Cite as: Dozhdeva V and Fonseca L (2023) Charting the Path Ahead: Monitoring and Evaluation of Cohesion Policy for the 2021-27 Period. IQ-Net Thematic Paper 54(2), European Policies Research Centre Delft

Report to the 54th IQ-Net Conference, 15-17 May 2023, Olsztyn, Warmińsko-Mazurskie, Poland

The 2021-27 CP monitoring and evaluation framework largely builds on previous practice but also introduces some substantial changes compared to 2014-20. In light of the new regulatory obligations and lessons learnt from the past, IQ-Net partners are in the process of setting up monitoring arrangements and defining approaches to evaluation in 2021-27. Adjustments are being introduced to adapt to the new requirements and address weaknesses identified in 2014-20.

Regarding monitoring, important changes are driven by a revised logic of result indicators and financial categorisation system, along with new requirements around climate tracking and data reporting. Lessons from 2014-20, including around indicator setting, data collection and interpretation, operation of IT systems, and communication of data, are also driving adjustments in 2021-27. These aim to improve definition and consistency of indicators, promote flexibility and interoperability of electronic monitoring systems, enhance coordination in monitoring, and improve data collection, reporting and exploration. Despite these adjustments, challenges remain or are anticipated, particularly around indicator setting, measurement and collection, climate tracking, and data transfer.

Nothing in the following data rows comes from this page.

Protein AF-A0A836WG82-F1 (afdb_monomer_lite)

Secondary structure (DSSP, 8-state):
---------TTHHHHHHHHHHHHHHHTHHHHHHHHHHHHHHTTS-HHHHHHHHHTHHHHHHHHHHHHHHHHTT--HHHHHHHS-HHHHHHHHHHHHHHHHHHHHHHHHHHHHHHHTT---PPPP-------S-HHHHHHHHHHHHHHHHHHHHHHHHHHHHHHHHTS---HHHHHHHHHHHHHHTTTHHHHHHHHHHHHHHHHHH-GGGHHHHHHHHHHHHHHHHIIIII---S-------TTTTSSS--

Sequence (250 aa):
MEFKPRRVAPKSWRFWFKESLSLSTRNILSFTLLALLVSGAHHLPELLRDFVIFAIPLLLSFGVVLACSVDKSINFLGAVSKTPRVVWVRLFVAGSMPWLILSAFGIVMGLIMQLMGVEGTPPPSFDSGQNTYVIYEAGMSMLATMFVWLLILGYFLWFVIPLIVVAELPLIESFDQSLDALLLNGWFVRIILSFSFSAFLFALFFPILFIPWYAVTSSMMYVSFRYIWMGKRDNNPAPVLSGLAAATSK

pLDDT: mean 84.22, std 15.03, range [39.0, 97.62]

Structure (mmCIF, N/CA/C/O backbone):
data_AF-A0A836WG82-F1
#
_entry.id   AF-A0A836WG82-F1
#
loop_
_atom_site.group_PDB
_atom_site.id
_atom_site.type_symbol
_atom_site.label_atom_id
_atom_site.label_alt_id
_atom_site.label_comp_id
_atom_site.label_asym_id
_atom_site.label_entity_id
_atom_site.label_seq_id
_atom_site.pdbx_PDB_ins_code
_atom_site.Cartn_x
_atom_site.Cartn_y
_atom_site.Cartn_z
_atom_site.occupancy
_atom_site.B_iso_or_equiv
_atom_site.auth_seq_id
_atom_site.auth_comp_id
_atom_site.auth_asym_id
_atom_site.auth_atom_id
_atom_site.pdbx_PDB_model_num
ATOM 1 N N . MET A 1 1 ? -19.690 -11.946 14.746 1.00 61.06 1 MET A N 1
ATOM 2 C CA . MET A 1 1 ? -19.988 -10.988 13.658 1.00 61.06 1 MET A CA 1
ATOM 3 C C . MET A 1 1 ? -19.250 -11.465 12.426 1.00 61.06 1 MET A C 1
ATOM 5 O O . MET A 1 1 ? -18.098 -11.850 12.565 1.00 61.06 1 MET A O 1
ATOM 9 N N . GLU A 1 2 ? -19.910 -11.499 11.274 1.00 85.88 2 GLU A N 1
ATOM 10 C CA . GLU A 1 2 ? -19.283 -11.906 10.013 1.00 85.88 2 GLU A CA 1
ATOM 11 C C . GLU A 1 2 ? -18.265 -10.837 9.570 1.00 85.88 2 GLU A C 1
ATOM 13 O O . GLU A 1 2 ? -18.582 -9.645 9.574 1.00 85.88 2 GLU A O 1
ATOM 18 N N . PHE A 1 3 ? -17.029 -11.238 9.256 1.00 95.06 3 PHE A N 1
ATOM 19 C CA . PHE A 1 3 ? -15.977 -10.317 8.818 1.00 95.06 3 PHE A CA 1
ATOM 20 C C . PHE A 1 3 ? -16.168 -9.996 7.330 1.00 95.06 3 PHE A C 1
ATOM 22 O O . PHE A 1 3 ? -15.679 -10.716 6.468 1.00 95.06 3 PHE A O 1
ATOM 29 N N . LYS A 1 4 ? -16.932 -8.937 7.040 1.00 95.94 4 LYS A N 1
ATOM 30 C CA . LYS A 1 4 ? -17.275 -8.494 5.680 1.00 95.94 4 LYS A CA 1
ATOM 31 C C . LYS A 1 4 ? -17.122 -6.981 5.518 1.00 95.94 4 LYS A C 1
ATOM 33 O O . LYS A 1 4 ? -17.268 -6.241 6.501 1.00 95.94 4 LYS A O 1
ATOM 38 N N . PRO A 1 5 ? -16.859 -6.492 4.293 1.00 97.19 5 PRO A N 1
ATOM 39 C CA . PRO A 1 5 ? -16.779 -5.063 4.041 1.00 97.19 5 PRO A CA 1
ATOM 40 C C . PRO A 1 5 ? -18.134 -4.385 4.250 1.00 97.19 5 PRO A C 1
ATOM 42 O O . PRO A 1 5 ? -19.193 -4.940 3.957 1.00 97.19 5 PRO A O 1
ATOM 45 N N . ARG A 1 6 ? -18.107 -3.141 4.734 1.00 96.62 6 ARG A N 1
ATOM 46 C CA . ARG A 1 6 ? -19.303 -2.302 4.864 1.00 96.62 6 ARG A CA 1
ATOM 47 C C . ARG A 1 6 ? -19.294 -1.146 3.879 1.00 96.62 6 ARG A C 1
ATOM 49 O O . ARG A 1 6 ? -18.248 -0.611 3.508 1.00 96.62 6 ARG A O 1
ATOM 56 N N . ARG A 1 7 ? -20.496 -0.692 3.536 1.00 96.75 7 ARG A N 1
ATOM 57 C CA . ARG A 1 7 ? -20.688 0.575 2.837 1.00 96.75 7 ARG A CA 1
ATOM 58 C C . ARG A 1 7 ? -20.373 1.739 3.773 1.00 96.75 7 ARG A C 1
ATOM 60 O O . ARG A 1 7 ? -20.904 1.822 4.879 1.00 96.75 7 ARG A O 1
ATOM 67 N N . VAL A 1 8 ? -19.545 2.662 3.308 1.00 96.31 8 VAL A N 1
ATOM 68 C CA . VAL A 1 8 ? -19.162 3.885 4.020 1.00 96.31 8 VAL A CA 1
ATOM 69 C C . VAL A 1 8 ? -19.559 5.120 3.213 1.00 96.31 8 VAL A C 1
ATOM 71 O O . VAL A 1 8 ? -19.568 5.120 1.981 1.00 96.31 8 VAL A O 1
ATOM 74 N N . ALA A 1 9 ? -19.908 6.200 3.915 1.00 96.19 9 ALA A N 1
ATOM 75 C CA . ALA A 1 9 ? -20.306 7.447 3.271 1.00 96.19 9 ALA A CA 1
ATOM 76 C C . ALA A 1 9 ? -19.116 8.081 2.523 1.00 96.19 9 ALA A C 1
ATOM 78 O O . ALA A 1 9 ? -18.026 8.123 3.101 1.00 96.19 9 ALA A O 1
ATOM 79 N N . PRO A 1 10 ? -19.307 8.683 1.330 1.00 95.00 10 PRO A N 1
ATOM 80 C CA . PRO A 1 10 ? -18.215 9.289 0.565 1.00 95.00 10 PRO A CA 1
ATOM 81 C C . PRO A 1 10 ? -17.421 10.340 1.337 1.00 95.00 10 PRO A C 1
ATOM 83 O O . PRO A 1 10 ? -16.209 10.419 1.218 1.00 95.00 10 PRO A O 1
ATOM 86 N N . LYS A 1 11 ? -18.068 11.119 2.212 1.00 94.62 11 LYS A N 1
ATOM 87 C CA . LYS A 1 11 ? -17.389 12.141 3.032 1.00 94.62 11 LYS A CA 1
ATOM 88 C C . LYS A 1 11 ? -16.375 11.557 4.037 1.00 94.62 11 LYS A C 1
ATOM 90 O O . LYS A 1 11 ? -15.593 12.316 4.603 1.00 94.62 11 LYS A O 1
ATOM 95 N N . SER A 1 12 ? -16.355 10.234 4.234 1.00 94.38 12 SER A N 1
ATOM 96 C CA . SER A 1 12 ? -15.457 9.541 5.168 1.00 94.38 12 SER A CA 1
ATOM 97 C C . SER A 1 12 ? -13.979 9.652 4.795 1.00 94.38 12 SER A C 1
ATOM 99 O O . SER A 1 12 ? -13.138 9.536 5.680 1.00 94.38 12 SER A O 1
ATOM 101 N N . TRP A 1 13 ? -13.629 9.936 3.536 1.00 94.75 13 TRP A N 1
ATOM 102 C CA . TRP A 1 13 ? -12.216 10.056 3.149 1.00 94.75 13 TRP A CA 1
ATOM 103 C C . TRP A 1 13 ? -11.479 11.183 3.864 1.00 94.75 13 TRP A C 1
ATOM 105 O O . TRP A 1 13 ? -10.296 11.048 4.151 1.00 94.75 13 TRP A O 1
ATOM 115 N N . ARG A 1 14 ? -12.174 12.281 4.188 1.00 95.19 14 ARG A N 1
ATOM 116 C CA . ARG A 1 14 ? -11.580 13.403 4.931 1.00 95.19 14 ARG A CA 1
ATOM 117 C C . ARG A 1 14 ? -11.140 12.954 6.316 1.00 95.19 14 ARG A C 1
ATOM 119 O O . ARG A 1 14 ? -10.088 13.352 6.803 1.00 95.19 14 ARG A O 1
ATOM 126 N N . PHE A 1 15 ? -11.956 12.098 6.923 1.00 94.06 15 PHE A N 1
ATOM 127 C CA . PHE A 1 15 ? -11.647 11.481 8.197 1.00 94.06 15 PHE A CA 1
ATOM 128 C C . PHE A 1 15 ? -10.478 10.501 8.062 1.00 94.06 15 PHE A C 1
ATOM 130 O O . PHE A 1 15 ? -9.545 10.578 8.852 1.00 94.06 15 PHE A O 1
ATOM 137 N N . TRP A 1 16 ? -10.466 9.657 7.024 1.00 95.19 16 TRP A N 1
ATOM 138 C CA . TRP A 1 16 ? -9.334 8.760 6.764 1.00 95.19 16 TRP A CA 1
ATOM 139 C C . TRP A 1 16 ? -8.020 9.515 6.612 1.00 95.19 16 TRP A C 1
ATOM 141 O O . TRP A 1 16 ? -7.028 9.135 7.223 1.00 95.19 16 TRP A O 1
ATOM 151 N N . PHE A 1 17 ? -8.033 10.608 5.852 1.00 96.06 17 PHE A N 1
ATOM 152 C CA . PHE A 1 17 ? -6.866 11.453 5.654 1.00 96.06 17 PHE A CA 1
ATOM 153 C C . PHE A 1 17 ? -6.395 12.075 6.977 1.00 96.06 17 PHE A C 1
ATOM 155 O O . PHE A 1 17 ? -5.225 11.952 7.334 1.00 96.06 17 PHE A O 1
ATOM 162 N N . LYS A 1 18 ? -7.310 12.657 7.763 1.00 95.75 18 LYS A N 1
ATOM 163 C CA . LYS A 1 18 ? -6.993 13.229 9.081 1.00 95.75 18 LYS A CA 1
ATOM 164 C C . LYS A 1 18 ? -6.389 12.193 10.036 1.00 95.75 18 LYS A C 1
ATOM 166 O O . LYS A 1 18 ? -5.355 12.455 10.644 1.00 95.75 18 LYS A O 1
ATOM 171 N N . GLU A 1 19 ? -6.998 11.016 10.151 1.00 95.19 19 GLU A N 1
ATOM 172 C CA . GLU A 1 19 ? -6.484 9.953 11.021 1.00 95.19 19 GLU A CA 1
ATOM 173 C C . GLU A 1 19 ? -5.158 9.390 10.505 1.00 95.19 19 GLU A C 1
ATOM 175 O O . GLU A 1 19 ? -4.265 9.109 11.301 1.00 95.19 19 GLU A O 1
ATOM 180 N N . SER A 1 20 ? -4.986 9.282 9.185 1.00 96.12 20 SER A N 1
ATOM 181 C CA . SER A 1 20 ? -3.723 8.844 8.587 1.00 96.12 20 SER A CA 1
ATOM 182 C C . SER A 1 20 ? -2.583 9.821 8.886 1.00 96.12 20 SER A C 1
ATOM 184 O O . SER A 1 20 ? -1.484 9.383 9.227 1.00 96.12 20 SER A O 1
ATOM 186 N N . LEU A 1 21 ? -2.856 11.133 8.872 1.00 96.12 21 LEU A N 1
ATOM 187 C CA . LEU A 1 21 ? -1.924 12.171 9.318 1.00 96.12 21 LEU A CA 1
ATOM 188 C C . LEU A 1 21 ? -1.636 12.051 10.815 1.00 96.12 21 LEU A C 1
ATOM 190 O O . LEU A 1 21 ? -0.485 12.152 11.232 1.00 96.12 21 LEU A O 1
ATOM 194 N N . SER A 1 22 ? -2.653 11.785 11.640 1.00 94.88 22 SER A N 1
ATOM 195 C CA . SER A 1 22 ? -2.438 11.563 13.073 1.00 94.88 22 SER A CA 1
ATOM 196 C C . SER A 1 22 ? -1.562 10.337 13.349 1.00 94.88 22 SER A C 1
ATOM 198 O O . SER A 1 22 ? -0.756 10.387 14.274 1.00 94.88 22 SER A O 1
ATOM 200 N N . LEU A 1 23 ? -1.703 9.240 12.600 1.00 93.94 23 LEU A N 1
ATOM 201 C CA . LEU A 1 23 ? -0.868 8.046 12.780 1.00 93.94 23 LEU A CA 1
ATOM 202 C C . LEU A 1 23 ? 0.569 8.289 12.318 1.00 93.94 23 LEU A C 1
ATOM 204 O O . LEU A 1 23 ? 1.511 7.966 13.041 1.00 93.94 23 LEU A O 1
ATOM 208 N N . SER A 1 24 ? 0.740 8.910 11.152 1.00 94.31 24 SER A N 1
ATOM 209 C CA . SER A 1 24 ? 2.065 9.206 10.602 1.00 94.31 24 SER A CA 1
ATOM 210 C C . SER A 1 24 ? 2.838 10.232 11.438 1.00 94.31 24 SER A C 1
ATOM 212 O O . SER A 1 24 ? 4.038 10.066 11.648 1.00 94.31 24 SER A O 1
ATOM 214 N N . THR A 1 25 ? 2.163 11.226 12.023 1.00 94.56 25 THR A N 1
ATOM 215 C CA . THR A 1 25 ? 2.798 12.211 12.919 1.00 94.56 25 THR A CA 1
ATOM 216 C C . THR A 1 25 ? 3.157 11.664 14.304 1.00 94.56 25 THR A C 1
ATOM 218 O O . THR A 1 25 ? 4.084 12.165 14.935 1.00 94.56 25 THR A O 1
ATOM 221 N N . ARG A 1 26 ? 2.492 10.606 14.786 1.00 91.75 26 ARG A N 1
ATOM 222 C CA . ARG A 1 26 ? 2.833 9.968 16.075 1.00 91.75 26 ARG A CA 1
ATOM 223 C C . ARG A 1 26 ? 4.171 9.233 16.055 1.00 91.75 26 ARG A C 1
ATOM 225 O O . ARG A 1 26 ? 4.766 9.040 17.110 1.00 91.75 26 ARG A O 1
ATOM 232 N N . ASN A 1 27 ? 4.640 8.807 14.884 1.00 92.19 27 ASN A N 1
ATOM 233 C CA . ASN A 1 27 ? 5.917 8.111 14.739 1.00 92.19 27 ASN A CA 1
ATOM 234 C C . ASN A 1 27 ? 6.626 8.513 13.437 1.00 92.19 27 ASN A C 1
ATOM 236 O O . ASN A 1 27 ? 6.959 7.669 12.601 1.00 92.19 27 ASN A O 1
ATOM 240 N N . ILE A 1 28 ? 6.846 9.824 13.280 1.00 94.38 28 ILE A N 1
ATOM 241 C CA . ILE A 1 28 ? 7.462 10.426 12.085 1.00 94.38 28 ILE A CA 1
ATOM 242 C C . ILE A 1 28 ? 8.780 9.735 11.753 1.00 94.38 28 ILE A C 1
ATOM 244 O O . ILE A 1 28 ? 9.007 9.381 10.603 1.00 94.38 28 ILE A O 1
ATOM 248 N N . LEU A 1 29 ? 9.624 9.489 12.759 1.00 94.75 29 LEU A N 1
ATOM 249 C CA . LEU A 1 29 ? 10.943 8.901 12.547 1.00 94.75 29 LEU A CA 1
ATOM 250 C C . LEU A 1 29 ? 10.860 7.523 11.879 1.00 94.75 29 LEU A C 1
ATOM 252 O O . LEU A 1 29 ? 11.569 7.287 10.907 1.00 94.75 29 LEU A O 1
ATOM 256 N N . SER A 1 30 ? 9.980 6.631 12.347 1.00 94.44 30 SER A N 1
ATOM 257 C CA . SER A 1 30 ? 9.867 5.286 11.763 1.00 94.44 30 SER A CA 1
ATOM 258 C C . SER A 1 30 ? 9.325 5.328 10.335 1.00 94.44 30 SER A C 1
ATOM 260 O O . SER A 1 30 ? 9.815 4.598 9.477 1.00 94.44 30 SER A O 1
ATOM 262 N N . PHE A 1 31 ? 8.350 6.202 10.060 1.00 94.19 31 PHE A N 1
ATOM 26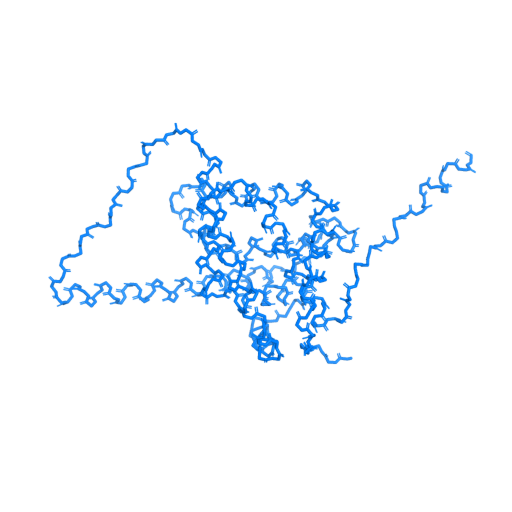3 C CA . PHE A 1 31 ? 7.833 6.387 8.703 1.00 94.19 31 PHE A CA 1
ATOM 264 C C . PHE A 1 31 ? 8.890 6.975 7.767 1.00 94.19 31 PHE A C 1
ATOM 266 O O . PHE A 1 31 ? 9.033 6.498 6.644 1.00 94.19 31 PHE A O 1
ATOM 273 N N . THR A 1 32 ? 9.662 7.956 8.236 1.00 93.94 32 THR A N 1
ATOM 274 C CA . THR A 1 32 ? 10.770 8.548 7.482 1.00 93.94 32 THR A CA 1
ATOM 275 C C . THR A 1 32 ? 11.850 7.517 7.185 1.00 93.94 32 THR A C 1
ATOM 277 O O . THR A 1 32 ? 12.247 7.385 6.034 1.00 93.94 32 THR A O 1
ATOM 280 N N . LEU A 1 33 ? 12.293 6.744 8.181 1.00 94.75 33 LEU A N 1
ATOM 281 C CA . LEU A 1 33 ? 13.297 5.695 7.982 1.00 94.75 33 LEU A CA 1
ATOM 282 C C . LEU A 1 33 ? 12.812 4.621 7.005 1.00 94.75 33 LEU A C 1
ATOM 284 O O . LEU A 1 33 ? 13.570 4.205 6.133 1.00 94.75 33 LEU A O 1
ATOM 288 N N . LEU A 1 34 ? 11.547 4.205 7.112 1.00 93.50 34 LEU A N 1
ATOM 289 C CA . LEU A 1 34 ? 10.968 3.238 6.186 1.00 93.50 34 LEU A CA 1
ATOM 290 C C . LEU A 1 34 ? 10.884 3.804 4.762 1.00 93.50 34 LEU A C 1
ATOM 292 O O . LEU A 1 34 ? 11.262 3.115 3.822 1.00 93.50 34 LEU A O 1
ATOM 296 N N . ALA A 1 35 ? 10.447 5.054 4.593 1.00 91.88 35 ALA A N 1
ATOM 297 C CA . ALA A 1 35 ? 10.408 5.706 3.286 1.00 91.88 35 ALA A CA 1
ATOM 298 C C . ALA A 1 35 ? 11.813 5.863 2.684 1.00 91.88 35 ALA A C 1
ATOM 300 O O . ALA A 1 35 ? 12.004 5.577 1.508 1.00 91.88 35 ALA A O 1
ATOM 301 N N . LEU A 1 36 ? 12.813 6.241 3.485 1.00 90.50 36 LEU A N 1
ATOM 302 C CA . LEU A 1 36 ? 14.206 6.321 3.039 1.00 90.50 36 LEU A CA 1
ATOM 303 C C . LEU A 1 36 ? 14.756 4.953 2.629 1.00 90.50 36 LEU A C 1
ATOM 305 O O . LEU A 1 36 ? 15.464 4.869 1.633 1.00 90.50 36 LEU A O 1
ATOM 309 N N . LEU A 1 37 ? 14.414 3.883 3.352 1.00 90.00 37 LEU A N 1
ATOM 310 C CA . LEU A 1 37 ? 14.793 2.518 2.983 1.00 90.00 37 LEU A CA 1
ATOM 311 C C . LEU A 1 37 ? 14.141 2.093 1.661 1.00 90.00 37 LEU A C 1
ATOM 313 O O . LEU A 1 37 ? 14.807 1.509 0.809 1.00 90.00 37 LEU A O 1
ATOM 317 N N . VAL A 1 38 ? 12.865 2.434 1.466 1.00 87.56 38 VAL A N 1
ATOM 318 C CA . VAL A 1 38 ? 12.139 2.199 0.210 1.00 87.56 38 VAL A CA 1
ATOM 319 C C . VAL A 1 38 ? 12.790 2.962 -0.946 1.00 87.56 38 VAL A C 1
ATOM 321 O O . VAL A 1 38 ? 13.068 2.364 -1.980 1.00 87.56 38 VAL A O 1
ATOM 324 N N . SER A 1 39 ? 13.088 4.253 -0.777 1.00 84.62 39 SER A N 1
ATOM 325 C CA . SER A 1 39 ? 13.793 5.050 -1.790 1.00 84.62 39 SER A CA 1
ATOM 326 C C . SER A 1 39 ? 15.200 4.516 -2.056 1.00 84.62 39 SER A C 1
ATOM 328 O O . SER A 1 39 ? 15.602 4.393 -3.207 1.00 84.62 39 SER A O 1
ATOM 330 N N . GLY A 1 40 ? 15.934 4.144 -1.006 1.00 82.88 40 GLY A N 1
ATOM 331 C CA . GLY A 1 40 ? 17.282 3.591 -1.106 1.00 82.88 40 GLY A CA 1
ATOM 332 C C . GLY A 1 40 ? 17.338 2.297 -1.915 1.00 82.88 40 GLY A C 1
ATOM 333 O O . GLY A 1 40 ? 18.320 2.061 -2.615 1.00 82.88 40 GLY A O 1
ATOM 334 N N . ALA A 1 41 ? 16.267 1.496 -1.895 1.00 82.88 41 ALA A N 1
ATOM 335 C CA . ALA A 1 41 ? 16.176 0.273 -2.686 1.00 82.88 41 ALA A CA 1
ATOM 336 C C . ALA A 1 41 ? 16.287 0.530 -4.203 1.00 82.88 41 ALA A C 1
ATOM 338 O O . ALA A 1 41 ? 16.787 -0.329 -4.923 1.00 82.88 41 ALA A O 1
ATOM 339 N N . HIS A 1 42 ? 15.914 1.715 -4.704 1.00 74.50 42 HIS A N 1
ATOM 340 C CA . HIS A 1 42 ? 16.097 2.054 -6.123 1.00 74.50 42 HIS A CA 1
ATOM 341 C C . HIS A 1 42 ? 17.558 2.233 -6.550 1.00 74.50 42 HIS A C 1
ATOM 343 O O . HIS A 1 42 ? 17.837 2.177 -7.746 1.00 74.50 42 HIS A O 1
ATOM 349 N N . HIS A 1 43 ? 18.483 2.410 -5.604 1.00 77.06 43 HIS A N 1
ATOM 350 C CA . HIS A 1 43 ? 19.919 2.475 -5.890 1.00 77.06 43 HIS A CA 1
ATOM 351 C C . HIS A 1 43 ? 20.599 1.106 -5.893 1.00 77.06 43 HIS A C 1
ATOM 353 O O . HIS A 1 43 ? 21.818 1.026 -6.043 1.00 77.06 43 HIS A O 1
ATOM 359 N N . LEU A 1 44 ? 19.842 0.022 -5.709 1.00 80.50 44 LEU A N 1
ATOM 360 C CA . LEU A 1 44 ? 20.386 -1.314 -5.891 1.00 80.50 44 LEU A CA 1
ATOM 361 C C . LEU A 1 44 ? 20.796 -1.525 -7.365 1.00 80.50 44 LEU A C 1
ATOM 363 O O . LEU A 1 44 ? 20.208 -0.906 -8.257 1.00 80.50 44 LEU A O 1
ATOM 367 N N . PRO A 1 45 ? 21.787 -2.400 -7.633 1.00 81.31 45 PRO A N 1
ATOM 368 C CA . PRO A 1 45 ? 22.169 -2.799 -8.989 1.00 81.31 45 PRO A CA 1
ATOM 369 C C . PRO A 1 45 ? 20.954 -3.138 -9.859 1.00 81.31 45 PRO A C 1
ATOM 371 O O . PRO A 1 45 ? 19.961 -3.639 -9.338 1.00 81.31 45 PRO A O 1
ATOM 374 N N . GLU A 1 46 ? 21.038 -2.917 -11.175 1.00 71.62 46 GLU A N 1
ATOM 375 C CA . GLU A 1 46 ? 19.881 -2.979 -12.089 1.00 71.62 46 GLU A CA 1
ATOM 376 C C . GLU A 1 46 ? 19.028 -4.239 -11.921 1.00 71.62 46 GLU A C 1
ATOM 378 O O . GLU A 1 46 ? 17.810 -4.153 -11.793 1.00 71.62 46 GLU A O 1
ATOM 383 N N . LEU A 1 47 ? 19.687 -5.396 -11.805 1.00 68.56 47 LEU A N 1
ATOM 384 C CA . LEU A 1 47 ? 19.024 -6.682 -11.620 1.00 68.56 47 LEU A CA 1
ATOM 385 C C . LEU A 1 47 ? 18.175 -6.729 -10.343 1.00 68.56 47 LEU A C 1
ATOM 387 O O . LEU A 1 47 ? 17.131 -7.361 -10.344 1.00 68.56 47 LEU A O 1
ATOM 391 N N . LEU A 1 48 ? 18.598 -6.057 -9.268 1.00 75.75 48 LEU A N 1
ATOM 392 C CA . LEU A 1 48 ? 17.867 -5.940 -8.003 1.00 75.75 48 LEU A CA 1
ATOM 393 C C . LEU A 1 48 ? 16.821 -4.820 -8.021 1.00 75.75 48 LEU A C 1
ATOM 395 O O . LEU A 1 48 ? 15.819 -4.921 -7.316 1.00 75.75 48 LEU A O 1
ATOM 399 N N . ARG A 1 49 ? 17.021 -3.773 -8.825 1.00 72.00 49 ARG A N 1
ATOM 400 C CA . ARG A 1 49 ? 16.077 -2.659 -8.979 1.00 72.00 49 ARG A CA 1
ATOM 401 C C . ARG A 1 49 ? 14.741 -3.122 -9.562 1.00 72.00 49 ARG A C 1
ATOM 403 O O . ARG A 1 49 ? 13.700 -2.696 -9.067 1.00 72.00 49 ARG A O 1
ATOM 410 N N . ASP A 1 50 ? 14.753 -4.050 -10.516 1.00 71.94 50 ASP A N 1
ATOM 411 C CA . ASP A 1 50 ? 13.520 -4.639 -11.058 1.00 71.94 50 ASP A CA 1
ATOM 412 C C . ASP A 1 50 ? 12.745 -5.418 -9.981 1.00 71.94 50 ASP A C 1
ATOM 414 O O . ASP A 1 50 ? 11.517 -5.333 -9.904 1.00 71.94 50 ASP A O 1
ATOM 418 N N . PHE A 1 51 ? 13.450 -6.079 -9.050 1.00 73.75 51 PHE A N 1
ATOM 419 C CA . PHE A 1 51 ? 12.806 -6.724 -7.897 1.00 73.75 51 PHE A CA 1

With respect to evaluation, the definition of approaches is still ongoing. Based on lessons from the past, IQ-Net programmes envisage introducing changes particularly around: expanding evaluation markets, including greater involvement of academia; developing new methodological approaches; rethinking the scope of evaluations, including through better targeting; revising the timelines, to ensure better balance between ‘too early’ and ‘too late’; and introducing new ways to communicate findings and follow up on recommendations. The new regulatory framework is considered to support simplification and flexibility, but many IQNet managers intend going beyond mandatory requirements, adjusting evaluations to their specific needs and circumstances. Notwithstanding these incremental improvements, many challenges are systemic and persistent – including evaluation culture and capacity, and the use and impact of results.

In light of these difficulties and new obligations, IQ-Net authorities are investing in strengthening M&E capacity, including through training, networking and other capacity-building initiatives. It remains to be seen, though, how effective these measures will be in promoting long-term improvements in M&E processes and outcomes.